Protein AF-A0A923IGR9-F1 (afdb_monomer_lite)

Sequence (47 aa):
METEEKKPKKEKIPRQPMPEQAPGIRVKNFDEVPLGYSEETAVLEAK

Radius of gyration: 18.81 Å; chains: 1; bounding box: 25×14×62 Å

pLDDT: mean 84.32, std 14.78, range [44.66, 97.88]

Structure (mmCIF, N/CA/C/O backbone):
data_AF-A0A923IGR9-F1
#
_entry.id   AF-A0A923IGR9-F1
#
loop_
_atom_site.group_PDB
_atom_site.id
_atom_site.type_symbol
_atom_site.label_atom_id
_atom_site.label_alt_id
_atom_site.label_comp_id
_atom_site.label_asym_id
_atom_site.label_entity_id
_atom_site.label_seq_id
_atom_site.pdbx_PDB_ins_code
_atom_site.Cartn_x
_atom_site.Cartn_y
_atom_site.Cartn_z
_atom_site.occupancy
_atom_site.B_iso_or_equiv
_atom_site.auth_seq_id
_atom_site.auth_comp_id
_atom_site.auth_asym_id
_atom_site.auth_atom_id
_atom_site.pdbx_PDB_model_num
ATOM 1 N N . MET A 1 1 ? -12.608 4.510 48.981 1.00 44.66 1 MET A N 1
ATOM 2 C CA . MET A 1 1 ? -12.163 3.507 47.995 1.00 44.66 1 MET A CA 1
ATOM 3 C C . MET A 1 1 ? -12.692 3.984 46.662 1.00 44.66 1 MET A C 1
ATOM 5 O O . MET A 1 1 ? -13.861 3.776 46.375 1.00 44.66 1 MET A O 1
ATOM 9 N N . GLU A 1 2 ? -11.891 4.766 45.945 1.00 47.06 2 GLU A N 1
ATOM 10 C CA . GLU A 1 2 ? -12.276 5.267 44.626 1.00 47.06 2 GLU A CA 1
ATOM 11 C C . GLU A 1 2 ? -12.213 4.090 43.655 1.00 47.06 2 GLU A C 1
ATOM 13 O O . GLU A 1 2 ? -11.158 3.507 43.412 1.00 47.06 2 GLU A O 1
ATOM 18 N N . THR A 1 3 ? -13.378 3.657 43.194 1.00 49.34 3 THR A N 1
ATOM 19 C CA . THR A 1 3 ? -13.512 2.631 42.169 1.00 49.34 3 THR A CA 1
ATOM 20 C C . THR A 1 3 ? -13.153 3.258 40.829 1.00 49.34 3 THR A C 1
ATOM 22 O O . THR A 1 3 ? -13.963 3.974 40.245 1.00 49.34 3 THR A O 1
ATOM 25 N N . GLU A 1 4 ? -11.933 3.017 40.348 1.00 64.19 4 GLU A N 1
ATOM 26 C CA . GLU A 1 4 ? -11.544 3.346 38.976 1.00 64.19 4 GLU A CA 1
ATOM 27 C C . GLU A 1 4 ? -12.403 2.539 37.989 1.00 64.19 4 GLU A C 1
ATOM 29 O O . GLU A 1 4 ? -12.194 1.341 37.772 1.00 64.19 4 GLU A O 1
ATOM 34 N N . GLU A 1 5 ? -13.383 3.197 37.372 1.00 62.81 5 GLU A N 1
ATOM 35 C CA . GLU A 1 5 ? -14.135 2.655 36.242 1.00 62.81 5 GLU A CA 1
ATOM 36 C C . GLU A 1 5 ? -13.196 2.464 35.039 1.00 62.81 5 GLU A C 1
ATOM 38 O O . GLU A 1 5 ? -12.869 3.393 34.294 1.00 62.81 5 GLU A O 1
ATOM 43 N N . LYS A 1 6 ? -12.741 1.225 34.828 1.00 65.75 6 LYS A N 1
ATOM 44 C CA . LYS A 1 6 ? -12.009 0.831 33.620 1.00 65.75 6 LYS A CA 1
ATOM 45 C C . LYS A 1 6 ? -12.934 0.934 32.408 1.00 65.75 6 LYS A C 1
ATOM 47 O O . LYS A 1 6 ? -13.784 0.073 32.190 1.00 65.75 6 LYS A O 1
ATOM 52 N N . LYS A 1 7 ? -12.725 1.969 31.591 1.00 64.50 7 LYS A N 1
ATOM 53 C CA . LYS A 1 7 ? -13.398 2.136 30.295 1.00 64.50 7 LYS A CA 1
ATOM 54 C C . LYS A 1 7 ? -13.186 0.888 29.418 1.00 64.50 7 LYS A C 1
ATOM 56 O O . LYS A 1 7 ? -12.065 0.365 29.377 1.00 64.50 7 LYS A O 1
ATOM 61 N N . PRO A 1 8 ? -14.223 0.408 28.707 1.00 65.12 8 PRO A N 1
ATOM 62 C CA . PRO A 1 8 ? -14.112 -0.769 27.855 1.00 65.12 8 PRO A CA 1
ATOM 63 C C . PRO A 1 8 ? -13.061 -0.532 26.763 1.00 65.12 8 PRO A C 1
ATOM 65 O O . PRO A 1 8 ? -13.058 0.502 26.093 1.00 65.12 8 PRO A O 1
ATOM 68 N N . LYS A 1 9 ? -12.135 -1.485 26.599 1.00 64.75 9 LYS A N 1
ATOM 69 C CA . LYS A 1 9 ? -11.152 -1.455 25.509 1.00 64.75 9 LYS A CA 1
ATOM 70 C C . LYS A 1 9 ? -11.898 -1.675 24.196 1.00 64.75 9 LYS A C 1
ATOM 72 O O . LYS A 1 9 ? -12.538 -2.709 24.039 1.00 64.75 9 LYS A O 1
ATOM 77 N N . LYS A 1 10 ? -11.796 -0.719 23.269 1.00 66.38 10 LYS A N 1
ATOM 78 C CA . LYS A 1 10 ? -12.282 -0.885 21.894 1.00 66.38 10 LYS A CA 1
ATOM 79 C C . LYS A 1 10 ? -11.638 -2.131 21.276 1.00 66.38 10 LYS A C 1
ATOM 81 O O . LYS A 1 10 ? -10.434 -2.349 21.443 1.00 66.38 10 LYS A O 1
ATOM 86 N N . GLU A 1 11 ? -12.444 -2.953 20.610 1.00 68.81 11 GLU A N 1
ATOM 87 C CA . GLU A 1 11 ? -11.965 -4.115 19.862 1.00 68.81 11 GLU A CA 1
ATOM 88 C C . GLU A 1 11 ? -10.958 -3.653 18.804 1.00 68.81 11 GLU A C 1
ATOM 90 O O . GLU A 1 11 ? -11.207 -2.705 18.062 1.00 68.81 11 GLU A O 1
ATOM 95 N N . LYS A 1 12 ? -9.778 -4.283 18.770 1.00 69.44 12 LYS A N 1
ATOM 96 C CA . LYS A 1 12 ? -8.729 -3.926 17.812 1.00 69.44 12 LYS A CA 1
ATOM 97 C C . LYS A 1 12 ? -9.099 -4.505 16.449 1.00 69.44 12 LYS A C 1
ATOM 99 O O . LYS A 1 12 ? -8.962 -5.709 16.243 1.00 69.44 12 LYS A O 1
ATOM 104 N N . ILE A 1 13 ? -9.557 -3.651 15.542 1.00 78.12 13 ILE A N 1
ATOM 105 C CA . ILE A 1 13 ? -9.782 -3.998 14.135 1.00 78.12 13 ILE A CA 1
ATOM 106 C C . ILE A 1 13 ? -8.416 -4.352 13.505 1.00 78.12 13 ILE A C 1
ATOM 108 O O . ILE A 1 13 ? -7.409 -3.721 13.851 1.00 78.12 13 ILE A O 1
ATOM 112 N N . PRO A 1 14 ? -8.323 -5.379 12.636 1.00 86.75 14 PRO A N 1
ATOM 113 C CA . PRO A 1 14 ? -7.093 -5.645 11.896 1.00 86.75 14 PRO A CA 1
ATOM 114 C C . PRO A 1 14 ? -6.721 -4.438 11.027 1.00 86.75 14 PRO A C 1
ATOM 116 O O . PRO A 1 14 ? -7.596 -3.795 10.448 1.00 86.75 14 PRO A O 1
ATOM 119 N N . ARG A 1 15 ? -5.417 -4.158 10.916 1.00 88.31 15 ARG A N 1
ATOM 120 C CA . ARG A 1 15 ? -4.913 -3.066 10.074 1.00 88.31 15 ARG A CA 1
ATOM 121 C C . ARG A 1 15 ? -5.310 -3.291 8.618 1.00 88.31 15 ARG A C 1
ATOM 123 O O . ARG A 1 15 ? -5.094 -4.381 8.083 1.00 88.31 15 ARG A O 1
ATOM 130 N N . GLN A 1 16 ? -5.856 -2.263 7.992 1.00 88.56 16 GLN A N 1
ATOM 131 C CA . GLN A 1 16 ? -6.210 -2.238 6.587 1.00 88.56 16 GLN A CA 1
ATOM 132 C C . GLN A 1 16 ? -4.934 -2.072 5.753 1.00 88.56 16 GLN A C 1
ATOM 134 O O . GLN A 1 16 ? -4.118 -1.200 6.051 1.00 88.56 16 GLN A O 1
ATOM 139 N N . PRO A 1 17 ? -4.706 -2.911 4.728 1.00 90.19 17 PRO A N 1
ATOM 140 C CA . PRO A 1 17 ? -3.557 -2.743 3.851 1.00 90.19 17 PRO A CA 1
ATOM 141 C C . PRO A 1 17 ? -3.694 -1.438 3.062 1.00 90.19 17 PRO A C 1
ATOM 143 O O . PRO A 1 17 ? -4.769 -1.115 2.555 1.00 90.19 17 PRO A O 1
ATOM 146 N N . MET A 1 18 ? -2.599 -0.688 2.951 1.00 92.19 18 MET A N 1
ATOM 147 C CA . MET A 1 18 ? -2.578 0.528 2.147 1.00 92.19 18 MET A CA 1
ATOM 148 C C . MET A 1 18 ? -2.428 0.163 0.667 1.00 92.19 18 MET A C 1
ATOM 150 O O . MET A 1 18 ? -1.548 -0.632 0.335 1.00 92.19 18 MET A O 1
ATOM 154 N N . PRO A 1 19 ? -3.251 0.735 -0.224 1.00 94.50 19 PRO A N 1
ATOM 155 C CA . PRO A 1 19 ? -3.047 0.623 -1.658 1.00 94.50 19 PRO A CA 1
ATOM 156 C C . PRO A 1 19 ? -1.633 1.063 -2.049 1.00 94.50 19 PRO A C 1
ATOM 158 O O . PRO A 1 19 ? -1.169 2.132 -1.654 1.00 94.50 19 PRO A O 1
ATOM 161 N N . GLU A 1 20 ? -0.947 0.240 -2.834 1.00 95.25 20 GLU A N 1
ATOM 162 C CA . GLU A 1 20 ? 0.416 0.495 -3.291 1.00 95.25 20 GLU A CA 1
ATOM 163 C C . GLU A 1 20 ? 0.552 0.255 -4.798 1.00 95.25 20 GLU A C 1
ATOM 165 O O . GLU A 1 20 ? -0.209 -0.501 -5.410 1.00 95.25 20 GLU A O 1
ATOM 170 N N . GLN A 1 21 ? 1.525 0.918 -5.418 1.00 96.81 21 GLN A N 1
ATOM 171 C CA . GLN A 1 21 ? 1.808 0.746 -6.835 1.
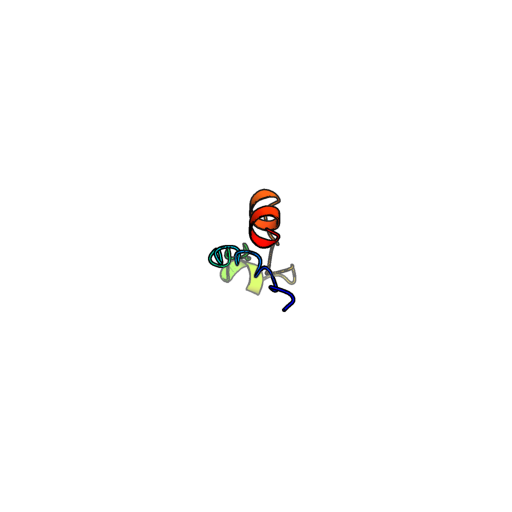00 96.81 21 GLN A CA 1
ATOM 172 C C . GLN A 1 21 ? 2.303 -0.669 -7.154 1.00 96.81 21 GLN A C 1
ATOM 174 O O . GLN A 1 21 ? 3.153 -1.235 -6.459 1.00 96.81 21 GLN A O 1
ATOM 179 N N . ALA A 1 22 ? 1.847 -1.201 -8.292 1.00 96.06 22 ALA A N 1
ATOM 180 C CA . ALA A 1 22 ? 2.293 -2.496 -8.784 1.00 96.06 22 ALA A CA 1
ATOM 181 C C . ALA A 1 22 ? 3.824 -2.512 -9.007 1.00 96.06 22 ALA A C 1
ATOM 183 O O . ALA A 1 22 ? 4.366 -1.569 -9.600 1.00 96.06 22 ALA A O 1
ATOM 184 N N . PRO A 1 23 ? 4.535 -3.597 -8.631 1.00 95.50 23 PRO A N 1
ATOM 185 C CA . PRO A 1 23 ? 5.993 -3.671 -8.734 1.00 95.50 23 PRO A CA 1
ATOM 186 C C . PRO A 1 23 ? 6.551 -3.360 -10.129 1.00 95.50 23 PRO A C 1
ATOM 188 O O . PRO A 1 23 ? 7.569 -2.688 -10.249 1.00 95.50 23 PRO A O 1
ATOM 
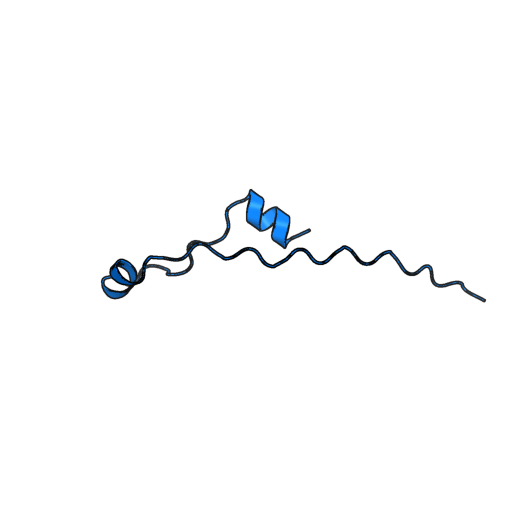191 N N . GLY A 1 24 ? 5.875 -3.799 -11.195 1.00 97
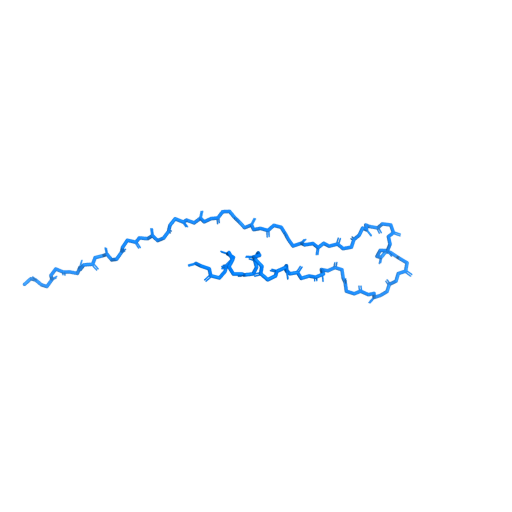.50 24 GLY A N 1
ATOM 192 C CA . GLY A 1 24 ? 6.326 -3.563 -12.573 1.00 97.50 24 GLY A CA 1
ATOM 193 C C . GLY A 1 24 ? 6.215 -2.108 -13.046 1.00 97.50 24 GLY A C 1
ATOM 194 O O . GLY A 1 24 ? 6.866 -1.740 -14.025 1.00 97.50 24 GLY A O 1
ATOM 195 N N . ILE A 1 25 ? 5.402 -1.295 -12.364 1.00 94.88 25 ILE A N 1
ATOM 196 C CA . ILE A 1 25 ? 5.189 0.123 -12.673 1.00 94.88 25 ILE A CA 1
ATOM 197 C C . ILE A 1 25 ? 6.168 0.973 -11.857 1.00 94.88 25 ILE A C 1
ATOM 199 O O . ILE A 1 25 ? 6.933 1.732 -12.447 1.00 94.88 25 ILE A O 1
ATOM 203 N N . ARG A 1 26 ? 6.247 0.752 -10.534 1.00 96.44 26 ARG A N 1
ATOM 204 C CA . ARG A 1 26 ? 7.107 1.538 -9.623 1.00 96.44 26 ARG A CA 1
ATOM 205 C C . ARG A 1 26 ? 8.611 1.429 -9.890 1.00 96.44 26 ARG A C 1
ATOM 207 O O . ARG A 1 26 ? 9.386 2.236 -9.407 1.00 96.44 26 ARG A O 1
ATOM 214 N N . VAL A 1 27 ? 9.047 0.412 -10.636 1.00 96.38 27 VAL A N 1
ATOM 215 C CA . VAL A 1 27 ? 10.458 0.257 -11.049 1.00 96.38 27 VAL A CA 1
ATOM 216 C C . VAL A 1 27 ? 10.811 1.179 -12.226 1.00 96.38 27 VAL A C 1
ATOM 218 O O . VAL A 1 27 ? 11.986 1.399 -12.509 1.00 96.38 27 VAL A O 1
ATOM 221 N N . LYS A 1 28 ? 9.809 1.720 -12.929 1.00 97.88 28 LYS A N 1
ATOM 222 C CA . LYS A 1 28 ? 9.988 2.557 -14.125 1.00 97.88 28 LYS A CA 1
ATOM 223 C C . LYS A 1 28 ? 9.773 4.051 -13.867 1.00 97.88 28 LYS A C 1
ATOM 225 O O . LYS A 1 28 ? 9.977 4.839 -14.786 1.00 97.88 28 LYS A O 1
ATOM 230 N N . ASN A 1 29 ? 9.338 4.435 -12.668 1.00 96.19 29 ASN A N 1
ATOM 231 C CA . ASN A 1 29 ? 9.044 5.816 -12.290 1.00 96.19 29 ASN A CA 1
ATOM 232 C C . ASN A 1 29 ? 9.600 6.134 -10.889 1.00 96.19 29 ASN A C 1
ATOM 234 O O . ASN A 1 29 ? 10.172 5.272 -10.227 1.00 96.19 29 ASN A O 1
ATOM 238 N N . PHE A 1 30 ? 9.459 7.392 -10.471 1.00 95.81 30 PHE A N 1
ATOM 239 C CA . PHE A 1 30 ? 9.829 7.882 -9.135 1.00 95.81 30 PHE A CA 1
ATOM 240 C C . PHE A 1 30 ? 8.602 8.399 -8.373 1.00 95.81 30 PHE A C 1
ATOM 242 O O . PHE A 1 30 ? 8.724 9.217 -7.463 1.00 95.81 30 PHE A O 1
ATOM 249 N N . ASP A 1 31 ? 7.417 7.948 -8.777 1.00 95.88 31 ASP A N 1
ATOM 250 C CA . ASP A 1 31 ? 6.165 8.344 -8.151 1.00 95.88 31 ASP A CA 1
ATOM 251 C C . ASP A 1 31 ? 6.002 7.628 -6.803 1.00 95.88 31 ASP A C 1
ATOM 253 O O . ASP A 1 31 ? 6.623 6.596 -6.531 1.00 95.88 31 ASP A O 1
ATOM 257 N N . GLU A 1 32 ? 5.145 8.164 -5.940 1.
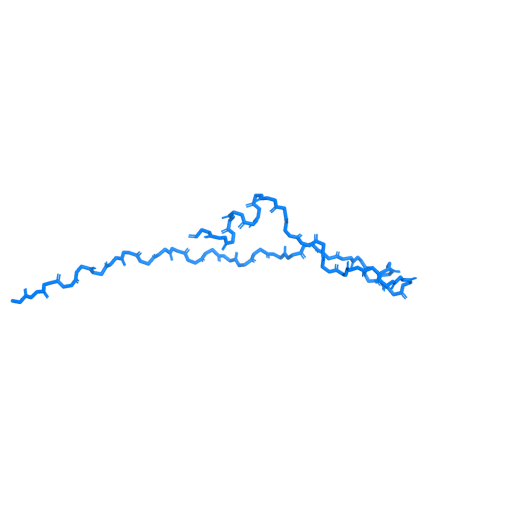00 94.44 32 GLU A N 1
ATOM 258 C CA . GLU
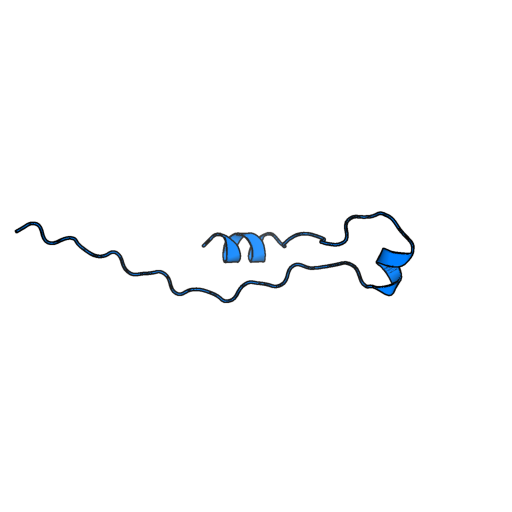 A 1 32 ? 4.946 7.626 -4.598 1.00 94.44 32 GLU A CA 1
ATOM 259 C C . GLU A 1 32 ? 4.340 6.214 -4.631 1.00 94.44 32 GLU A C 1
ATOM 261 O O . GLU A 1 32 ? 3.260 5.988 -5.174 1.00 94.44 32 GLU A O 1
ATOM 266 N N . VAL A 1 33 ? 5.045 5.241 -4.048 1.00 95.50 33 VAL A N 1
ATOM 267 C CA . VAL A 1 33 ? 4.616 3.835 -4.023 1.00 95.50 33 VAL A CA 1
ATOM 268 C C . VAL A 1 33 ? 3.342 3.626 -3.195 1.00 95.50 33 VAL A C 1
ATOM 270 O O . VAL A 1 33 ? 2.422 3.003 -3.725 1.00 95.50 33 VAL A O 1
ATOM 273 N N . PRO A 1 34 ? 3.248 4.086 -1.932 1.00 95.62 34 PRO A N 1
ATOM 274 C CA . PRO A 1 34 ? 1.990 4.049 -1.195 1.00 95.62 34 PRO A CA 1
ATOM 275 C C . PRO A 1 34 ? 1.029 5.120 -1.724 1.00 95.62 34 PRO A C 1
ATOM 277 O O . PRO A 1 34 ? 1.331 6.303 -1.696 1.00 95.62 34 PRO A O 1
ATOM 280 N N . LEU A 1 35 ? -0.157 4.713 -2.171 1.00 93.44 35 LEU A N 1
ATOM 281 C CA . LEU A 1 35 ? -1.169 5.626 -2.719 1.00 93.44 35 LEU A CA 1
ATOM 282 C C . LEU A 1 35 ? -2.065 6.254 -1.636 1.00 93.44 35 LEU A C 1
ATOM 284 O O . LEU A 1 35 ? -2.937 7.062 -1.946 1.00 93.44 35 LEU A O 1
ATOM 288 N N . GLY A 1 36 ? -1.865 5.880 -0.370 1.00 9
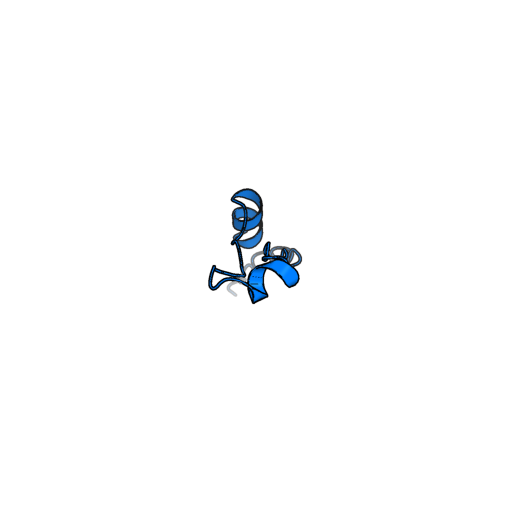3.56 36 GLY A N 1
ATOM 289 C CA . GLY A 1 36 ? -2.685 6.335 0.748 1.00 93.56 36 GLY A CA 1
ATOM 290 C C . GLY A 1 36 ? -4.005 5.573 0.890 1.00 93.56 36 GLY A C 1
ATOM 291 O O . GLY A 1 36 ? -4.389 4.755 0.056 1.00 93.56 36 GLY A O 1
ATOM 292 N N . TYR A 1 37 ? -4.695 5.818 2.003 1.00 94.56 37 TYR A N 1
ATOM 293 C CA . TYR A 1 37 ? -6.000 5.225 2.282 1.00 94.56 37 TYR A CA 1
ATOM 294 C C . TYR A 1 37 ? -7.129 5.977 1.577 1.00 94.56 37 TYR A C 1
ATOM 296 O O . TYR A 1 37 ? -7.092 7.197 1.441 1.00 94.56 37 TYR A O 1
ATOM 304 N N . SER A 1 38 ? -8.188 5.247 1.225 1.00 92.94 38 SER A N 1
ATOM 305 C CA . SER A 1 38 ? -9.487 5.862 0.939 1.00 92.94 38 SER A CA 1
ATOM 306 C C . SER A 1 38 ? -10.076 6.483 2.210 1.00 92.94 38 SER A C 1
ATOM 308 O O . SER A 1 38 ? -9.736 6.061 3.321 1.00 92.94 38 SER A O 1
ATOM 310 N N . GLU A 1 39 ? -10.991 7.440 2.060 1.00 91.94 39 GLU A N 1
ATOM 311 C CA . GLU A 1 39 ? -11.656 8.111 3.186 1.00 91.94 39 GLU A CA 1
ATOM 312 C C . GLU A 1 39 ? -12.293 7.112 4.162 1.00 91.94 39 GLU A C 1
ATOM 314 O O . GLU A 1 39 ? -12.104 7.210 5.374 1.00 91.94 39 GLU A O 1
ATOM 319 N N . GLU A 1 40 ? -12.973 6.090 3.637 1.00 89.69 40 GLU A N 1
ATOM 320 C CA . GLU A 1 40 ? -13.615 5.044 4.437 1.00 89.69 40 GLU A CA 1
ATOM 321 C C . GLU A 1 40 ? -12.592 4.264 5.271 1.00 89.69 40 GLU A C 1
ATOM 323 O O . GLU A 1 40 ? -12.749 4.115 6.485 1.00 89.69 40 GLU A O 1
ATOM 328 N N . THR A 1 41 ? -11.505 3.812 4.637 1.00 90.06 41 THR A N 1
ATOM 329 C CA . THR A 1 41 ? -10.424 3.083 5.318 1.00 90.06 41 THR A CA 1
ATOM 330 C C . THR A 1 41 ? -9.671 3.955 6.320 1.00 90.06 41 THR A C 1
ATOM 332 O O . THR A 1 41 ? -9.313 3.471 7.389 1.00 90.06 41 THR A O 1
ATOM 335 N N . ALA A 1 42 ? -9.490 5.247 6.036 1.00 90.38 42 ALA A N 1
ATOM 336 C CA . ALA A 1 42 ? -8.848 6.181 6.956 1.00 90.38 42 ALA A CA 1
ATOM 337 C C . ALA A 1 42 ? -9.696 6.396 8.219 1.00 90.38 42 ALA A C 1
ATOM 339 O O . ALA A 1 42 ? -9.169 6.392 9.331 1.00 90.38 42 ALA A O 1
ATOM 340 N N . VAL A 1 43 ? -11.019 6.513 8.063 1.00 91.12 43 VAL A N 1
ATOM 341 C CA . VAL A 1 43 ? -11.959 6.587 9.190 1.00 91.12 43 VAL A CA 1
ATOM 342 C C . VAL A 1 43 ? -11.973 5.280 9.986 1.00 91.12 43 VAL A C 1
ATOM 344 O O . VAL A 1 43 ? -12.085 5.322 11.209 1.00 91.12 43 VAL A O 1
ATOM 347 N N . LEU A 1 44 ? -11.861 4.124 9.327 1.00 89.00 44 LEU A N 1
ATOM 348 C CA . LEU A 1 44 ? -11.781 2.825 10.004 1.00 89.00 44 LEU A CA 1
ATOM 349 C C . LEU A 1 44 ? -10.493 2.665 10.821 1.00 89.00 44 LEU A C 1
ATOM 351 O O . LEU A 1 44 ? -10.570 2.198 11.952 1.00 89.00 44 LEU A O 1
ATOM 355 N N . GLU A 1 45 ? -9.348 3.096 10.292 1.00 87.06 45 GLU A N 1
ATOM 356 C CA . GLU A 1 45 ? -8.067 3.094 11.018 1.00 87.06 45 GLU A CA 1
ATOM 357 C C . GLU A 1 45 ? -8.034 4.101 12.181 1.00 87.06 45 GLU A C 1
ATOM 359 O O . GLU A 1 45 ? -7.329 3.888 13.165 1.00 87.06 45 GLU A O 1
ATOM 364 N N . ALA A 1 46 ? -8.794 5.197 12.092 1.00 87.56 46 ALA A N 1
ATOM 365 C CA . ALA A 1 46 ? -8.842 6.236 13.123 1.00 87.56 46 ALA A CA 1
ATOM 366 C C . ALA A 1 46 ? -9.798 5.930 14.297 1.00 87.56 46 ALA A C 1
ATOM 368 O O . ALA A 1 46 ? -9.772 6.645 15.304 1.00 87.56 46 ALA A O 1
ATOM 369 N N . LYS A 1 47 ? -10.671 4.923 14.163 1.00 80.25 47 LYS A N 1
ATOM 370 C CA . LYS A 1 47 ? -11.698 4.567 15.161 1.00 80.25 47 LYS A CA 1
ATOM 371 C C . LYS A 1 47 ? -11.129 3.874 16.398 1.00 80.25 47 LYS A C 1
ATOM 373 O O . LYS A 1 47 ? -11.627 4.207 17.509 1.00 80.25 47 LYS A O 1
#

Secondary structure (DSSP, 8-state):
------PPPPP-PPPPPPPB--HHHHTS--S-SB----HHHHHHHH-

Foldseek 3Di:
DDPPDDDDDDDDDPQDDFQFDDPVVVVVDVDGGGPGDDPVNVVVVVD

════════════════

> [AIM OF THE EXERCISE]:
From the entries above, extract only the lines running from the one containing "ATOM 72 O O" through the one containing "ATOM 88 C C", inclusive.

> [TASK SOLUTION]:
ATOM 72 O O . LYS A 1 9 ? -12.538 -2.709 24.039 1.00 64.75 9 LYS A O 1
ATOM 77 N N . LYS A 1 10 ? -11.796 -0.719 23.269 1.00 66.38 10 LYS A N 1
ATOM 78 C CA . LYS A 1 10 ? -12.282 -0.885 21.894 1.00 66.38 10 LYS A CA 1
ATOM 79 C C . LYS A 1 10 ? -11.638 -2.131 21.276 1.00 66.38 10 LYS A C 1
ATOM 81 O O . LYS A 1 10 ? -10.434 -2.349 21.443 1.00 66.38 10 LYS A O 1
ATOM 86 N N . GLU A 1 11 ? -12.444 -2.953 20.610 1.00 68.81 11 GLU A N 1
ATOM 87 C CA . GLU A 1 11 ? -11.965 -4.115 19.862 1.00 68.81 11 GLU A CA 1
ATOM 88 C C . GLU A 1 11 ? -10.958 -3.653 18.804 1.00 68.81 11 GLU A C 1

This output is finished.